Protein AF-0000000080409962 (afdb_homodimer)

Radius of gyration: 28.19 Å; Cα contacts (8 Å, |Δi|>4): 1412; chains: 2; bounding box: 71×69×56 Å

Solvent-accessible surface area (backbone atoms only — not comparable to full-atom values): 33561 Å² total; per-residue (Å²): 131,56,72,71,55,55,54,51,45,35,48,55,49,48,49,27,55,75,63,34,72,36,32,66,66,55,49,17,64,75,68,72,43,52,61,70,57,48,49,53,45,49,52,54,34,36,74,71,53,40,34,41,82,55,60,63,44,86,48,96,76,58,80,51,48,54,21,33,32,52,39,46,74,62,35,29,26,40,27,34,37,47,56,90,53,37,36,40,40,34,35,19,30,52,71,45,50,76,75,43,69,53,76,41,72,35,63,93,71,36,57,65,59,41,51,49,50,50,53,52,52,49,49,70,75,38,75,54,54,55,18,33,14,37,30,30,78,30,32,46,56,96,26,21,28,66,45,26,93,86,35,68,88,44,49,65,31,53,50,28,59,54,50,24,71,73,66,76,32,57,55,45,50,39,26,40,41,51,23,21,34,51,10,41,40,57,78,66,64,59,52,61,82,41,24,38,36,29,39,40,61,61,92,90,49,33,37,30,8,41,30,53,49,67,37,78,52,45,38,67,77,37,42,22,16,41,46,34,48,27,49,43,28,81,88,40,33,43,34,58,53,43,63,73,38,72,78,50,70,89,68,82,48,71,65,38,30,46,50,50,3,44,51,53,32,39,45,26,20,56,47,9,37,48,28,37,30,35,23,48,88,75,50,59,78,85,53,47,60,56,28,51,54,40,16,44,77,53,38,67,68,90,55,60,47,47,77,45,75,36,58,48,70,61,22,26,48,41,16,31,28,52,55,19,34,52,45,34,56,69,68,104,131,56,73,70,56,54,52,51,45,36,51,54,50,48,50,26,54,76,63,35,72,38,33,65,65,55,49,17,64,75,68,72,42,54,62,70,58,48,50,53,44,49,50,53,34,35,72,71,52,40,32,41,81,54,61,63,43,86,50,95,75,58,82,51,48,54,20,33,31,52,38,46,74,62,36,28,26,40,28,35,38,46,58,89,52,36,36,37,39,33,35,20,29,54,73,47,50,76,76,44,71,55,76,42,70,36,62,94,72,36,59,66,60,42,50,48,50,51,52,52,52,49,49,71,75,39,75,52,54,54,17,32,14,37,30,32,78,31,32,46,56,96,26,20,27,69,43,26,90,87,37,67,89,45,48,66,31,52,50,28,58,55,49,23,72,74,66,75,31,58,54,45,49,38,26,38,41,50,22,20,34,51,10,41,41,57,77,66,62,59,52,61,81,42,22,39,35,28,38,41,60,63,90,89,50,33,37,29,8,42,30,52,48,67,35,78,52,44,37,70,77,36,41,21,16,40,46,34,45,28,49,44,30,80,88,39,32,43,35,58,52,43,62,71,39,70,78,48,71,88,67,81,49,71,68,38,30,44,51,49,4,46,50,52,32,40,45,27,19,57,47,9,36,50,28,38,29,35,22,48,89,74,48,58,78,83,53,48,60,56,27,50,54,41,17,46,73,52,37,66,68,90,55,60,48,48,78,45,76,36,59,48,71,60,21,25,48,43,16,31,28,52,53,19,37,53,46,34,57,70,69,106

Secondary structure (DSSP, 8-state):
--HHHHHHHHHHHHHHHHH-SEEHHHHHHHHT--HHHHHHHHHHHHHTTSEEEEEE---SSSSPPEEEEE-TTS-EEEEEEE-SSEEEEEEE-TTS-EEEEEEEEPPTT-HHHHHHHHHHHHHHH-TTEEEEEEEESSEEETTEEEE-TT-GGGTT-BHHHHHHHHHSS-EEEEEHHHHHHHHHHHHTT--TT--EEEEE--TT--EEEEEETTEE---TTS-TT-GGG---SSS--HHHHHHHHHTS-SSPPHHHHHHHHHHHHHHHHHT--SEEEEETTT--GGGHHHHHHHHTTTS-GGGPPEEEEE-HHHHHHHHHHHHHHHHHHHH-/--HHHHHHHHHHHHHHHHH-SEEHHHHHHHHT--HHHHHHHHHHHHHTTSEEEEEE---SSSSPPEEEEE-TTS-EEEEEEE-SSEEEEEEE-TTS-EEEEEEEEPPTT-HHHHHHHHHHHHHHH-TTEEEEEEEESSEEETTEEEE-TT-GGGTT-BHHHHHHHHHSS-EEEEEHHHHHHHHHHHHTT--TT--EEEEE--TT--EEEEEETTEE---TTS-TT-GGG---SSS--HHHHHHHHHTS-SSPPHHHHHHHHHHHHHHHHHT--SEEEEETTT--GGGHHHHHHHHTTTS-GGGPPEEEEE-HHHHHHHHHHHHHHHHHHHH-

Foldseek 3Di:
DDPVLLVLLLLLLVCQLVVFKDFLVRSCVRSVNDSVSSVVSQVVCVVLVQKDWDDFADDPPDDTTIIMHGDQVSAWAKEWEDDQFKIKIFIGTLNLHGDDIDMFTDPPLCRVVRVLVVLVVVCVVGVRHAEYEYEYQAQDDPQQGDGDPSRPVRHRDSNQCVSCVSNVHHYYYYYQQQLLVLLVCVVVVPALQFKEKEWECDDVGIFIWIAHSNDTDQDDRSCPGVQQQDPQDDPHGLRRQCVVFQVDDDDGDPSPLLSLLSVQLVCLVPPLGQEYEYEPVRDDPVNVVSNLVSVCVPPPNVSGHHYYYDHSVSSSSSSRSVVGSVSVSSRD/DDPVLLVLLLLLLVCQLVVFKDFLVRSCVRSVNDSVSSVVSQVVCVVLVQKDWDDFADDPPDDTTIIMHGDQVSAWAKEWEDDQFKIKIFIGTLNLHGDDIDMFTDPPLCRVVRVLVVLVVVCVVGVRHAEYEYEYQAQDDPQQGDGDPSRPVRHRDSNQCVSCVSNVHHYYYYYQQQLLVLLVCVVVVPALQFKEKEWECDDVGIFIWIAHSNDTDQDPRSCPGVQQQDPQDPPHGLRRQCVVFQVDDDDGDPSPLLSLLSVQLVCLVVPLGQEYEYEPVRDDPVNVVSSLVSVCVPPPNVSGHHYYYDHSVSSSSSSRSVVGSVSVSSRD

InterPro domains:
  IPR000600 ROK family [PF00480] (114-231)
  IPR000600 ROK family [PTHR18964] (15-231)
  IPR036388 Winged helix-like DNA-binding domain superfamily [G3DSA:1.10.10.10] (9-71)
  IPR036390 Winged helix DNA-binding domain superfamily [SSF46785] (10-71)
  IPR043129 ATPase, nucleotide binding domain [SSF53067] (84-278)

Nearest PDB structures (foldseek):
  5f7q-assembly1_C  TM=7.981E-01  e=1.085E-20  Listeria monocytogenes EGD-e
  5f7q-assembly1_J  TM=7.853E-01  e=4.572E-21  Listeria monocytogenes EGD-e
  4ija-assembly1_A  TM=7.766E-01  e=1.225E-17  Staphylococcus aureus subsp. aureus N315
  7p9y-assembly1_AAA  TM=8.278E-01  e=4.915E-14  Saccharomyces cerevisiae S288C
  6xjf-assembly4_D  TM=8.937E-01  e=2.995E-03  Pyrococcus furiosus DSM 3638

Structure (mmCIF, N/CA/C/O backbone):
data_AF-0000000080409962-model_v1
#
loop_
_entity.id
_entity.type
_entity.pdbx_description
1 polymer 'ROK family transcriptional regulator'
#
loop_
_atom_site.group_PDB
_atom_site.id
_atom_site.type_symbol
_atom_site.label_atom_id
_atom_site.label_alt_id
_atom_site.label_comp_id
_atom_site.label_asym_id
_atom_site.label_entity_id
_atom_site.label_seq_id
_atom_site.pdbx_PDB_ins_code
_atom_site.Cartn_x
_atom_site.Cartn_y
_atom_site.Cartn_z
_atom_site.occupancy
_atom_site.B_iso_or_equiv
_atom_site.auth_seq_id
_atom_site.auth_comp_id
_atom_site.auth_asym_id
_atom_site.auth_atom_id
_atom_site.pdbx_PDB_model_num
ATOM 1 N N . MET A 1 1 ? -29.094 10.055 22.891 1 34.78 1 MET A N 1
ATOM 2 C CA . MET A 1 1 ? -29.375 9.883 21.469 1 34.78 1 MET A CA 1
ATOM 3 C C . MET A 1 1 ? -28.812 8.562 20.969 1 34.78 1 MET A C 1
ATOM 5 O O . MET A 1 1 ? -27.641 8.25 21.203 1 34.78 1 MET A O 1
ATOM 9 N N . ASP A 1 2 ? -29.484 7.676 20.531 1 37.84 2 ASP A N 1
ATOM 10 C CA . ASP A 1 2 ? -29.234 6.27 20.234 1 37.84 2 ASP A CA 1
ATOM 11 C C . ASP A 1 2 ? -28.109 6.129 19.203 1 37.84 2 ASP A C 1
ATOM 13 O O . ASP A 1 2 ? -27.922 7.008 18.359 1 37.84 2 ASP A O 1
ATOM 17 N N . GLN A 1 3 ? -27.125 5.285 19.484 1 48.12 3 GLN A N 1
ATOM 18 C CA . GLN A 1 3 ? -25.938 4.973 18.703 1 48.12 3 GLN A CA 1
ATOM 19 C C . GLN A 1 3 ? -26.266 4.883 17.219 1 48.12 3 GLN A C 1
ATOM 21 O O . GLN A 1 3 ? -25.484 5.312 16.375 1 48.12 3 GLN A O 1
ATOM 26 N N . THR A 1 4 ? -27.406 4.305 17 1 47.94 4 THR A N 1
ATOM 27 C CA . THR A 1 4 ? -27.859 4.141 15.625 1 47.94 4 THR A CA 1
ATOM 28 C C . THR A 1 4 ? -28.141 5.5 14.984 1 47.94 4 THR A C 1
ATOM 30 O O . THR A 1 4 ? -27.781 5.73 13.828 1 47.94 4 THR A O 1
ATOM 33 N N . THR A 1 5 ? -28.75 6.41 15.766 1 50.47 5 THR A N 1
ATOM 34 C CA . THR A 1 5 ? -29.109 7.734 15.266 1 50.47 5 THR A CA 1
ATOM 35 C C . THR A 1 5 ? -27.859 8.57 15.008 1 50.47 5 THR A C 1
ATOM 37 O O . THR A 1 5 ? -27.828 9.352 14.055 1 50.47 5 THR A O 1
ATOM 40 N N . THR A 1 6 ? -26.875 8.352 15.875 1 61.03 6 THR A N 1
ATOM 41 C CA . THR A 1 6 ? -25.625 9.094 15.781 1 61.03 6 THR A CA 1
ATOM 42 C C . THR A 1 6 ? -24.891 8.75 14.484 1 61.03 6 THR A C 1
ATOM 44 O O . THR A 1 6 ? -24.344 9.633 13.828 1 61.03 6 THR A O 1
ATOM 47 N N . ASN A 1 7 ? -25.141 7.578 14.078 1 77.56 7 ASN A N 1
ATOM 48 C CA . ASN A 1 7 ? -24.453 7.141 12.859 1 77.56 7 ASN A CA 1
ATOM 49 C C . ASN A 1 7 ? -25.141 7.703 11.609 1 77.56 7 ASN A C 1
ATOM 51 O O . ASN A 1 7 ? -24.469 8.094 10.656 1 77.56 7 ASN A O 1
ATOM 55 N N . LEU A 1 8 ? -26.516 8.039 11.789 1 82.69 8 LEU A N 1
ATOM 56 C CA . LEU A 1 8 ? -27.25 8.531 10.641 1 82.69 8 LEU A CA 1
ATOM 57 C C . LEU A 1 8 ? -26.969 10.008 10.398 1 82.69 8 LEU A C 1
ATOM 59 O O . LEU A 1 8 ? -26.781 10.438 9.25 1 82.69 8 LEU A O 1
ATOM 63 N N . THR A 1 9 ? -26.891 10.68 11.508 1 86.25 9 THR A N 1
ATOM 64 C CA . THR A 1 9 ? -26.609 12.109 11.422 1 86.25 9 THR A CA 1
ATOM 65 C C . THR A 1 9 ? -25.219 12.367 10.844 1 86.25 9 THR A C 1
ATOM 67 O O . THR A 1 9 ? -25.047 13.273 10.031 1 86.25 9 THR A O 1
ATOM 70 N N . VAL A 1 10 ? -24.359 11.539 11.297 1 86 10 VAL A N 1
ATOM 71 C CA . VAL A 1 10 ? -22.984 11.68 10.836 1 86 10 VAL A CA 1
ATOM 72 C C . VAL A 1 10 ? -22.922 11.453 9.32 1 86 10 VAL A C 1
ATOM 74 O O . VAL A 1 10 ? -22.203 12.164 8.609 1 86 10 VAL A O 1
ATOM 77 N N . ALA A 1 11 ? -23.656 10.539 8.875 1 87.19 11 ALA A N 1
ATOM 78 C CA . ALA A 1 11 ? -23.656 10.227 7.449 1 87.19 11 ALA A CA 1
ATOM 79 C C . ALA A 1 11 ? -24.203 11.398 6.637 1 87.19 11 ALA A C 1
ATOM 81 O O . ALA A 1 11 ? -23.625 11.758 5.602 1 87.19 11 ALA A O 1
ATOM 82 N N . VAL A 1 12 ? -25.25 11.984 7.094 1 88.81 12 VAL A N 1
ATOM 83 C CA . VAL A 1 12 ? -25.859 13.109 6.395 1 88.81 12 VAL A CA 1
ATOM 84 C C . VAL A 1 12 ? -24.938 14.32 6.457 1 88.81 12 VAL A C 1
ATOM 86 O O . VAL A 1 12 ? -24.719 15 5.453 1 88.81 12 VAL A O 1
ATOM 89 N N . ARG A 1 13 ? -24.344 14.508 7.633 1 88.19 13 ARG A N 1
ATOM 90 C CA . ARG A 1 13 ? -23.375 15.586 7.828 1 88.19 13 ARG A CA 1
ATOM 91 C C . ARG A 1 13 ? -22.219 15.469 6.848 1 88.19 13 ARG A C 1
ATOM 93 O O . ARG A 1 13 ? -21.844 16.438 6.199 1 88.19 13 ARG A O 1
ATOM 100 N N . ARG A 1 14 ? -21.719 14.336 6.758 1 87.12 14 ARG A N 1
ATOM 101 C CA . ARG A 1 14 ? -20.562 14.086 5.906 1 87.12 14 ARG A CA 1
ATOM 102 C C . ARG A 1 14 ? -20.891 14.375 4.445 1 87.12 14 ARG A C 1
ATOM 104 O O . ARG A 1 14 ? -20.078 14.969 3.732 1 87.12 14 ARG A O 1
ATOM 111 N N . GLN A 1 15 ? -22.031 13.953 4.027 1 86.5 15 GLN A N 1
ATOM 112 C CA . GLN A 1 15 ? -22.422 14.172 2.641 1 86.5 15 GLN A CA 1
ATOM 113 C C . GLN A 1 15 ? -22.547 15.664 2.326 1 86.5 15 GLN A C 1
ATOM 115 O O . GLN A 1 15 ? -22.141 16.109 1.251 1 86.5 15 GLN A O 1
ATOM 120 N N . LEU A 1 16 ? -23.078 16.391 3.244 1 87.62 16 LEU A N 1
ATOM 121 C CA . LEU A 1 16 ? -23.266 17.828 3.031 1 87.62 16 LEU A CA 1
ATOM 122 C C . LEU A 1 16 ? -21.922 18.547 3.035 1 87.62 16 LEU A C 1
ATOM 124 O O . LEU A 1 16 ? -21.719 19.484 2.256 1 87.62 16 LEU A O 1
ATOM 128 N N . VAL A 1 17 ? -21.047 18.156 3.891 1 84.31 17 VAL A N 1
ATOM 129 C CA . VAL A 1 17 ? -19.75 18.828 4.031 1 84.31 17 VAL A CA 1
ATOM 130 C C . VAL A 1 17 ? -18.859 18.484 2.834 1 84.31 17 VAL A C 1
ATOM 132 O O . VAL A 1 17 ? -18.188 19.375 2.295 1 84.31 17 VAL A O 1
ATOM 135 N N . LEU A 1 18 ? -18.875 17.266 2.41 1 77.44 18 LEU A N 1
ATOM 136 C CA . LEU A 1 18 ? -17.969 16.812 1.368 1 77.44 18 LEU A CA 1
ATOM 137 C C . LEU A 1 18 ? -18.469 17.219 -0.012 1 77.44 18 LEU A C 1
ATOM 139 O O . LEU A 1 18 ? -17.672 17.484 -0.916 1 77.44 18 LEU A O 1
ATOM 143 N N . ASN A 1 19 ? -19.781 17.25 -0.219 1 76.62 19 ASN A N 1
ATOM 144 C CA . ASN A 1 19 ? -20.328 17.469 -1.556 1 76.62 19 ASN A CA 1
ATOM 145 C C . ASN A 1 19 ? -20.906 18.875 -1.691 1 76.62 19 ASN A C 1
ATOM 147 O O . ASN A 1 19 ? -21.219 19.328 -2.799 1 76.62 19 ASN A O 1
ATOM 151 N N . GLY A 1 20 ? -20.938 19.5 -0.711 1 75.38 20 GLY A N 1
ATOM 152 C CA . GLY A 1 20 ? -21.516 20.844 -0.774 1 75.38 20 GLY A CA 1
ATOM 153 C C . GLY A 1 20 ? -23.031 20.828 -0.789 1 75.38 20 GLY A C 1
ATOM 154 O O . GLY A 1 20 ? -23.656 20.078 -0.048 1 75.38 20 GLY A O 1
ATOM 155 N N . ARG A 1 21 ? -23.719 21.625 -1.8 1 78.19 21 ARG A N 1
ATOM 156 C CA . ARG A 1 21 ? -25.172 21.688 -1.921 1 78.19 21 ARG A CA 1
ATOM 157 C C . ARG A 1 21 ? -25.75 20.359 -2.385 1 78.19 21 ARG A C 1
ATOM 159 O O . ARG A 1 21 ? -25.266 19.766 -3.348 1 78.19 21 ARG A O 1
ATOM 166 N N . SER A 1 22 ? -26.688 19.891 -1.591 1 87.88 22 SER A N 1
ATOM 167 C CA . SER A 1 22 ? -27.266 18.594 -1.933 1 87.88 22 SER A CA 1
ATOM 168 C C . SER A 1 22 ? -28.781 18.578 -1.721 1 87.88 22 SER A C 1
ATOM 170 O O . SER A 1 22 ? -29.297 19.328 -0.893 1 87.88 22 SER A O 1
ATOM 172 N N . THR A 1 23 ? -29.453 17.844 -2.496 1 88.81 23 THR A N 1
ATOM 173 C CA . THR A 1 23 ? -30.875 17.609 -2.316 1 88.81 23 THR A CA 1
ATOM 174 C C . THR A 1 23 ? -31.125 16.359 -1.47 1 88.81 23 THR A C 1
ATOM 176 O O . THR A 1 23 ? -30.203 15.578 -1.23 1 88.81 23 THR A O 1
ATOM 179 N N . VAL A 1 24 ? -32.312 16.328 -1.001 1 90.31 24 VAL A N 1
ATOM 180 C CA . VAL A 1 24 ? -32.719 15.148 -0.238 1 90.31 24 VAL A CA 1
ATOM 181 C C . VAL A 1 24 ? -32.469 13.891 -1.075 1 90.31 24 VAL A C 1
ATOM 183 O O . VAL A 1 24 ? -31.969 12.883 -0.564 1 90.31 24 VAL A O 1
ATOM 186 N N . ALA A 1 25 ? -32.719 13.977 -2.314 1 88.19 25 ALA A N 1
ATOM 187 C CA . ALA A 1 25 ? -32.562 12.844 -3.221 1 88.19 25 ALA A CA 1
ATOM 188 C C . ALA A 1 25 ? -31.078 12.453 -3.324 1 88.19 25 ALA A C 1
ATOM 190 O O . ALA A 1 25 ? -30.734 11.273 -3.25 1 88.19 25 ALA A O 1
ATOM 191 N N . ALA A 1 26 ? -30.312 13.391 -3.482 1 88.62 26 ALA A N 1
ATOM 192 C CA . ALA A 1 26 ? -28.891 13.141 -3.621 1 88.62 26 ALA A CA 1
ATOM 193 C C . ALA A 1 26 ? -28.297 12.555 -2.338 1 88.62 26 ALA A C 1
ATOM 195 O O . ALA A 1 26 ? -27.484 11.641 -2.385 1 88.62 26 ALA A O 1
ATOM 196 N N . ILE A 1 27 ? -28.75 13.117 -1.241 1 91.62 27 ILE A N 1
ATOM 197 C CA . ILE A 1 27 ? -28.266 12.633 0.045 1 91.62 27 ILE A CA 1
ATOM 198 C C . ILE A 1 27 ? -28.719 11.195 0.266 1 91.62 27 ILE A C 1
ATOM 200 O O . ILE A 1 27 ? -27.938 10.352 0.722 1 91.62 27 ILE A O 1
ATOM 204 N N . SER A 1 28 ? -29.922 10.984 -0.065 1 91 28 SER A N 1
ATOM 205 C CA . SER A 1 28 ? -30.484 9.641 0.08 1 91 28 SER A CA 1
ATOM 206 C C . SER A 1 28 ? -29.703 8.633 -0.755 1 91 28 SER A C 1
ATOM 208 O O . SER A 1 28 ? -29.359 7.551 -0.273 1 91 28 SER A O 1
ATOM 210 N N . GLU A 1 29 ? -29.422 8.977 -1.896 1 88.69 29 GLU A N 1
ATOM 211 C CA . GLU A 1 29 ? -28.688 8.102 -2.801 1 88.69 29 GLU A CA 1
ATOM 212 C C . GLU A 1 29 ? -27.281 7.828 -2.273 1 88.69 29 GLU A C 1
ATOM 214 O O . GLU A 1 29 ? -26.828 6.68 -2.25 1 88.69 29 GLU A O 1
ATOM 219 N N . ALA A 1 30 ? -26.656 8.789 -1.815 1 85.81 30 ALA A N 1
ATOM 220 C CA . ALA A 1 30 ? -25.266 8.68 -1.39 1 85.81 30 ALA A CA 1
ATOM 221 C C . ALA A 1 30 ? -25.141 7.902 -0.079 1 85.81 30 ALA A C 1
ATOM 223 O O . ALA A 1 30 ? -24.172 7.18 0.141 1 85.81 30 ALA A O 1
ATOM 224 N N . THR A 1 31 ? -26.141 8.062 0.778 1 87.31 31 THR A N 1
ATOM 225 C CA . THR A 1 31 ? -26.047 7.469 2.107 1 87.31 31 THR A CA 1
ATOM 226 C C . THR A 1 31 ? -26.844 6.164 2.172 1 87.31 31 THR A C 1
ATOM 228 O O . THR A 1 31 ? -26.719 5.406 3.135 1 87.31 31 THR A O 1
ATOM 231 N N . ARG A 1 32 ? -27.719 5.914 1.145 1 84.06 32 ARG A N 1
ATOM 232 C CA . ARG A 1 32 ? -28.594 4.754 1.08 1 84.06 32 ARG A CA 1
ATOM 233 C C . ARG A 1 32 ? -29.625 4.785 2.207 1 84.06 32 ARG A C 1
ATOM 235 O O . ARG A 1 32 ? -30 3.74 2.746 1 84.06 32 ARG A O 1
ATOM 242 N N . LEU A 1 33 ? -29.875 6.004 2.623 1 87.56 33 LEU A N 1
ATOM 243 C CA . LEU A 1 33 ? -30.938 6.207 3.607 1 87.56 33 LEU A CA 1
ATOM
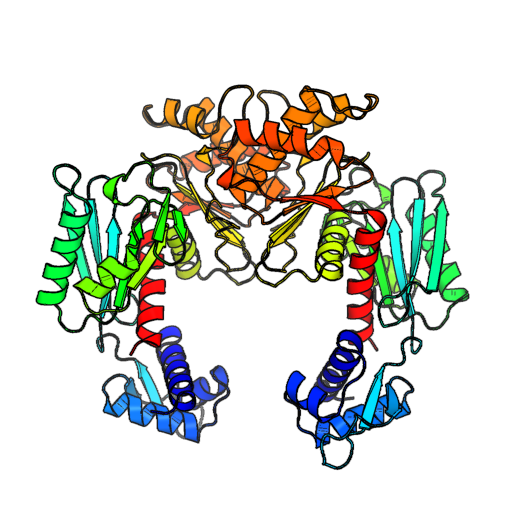 244 C C . LEU A 1 33 ? -32.25 6.559 2.924 1 87.56 33 LEU A C 1
ATOM 246 O O . LEU A 1 33 ? -32.25 7.102 1.816 1 87.56 33 LEU A O 1
ATOM 250 N N . SER A 1 34 ? -33.281 6.188 3.596 1 88 34 SER A N 1
ATOM 251 C CA . SER A 1 34 ? -34.562 6.52 3.039 1 88 34 SER A CA 1
ATOM 252 C C . SER A 1 34 ? -34.812 8.023 3.041 1 88 34 SER A C 1
ATOM 254 O O . SER A 1 34 ? -34.188 8.758 3.826 1 88 34 SER A O 1
ATOM 256 N N . PHE A 1 35 ? -35.719 8.414 2.225 1 90.31 35 PHE A N 1
ATOM 257 C CA . PHE A 1 35 ? -36.062 9.828 2.113 1 90.31 35 PHE A CA 1
ATOM 258 C C . PHE A 1 35 ? -36.562 10.375 3.447 1 90.31 35 PHE A C 1
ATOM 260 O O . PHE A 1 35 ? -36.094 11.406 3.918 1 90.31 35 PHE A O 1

------------------------------

→ **Goal of the exercise**
Everything from the first line above through the line that contains "Radius of gyration: 28.19" should be duplicated exactly, please, and nothing beyond it.

→ **Solution to this problem**
Protein AF-0000000080409962 (afdb_homodimer)

Radius of gyration: 28.19 Å; Cα contacts (8 Å, |Δi|>4): 1412; chains: 2; bounding box: 71×69×56 Å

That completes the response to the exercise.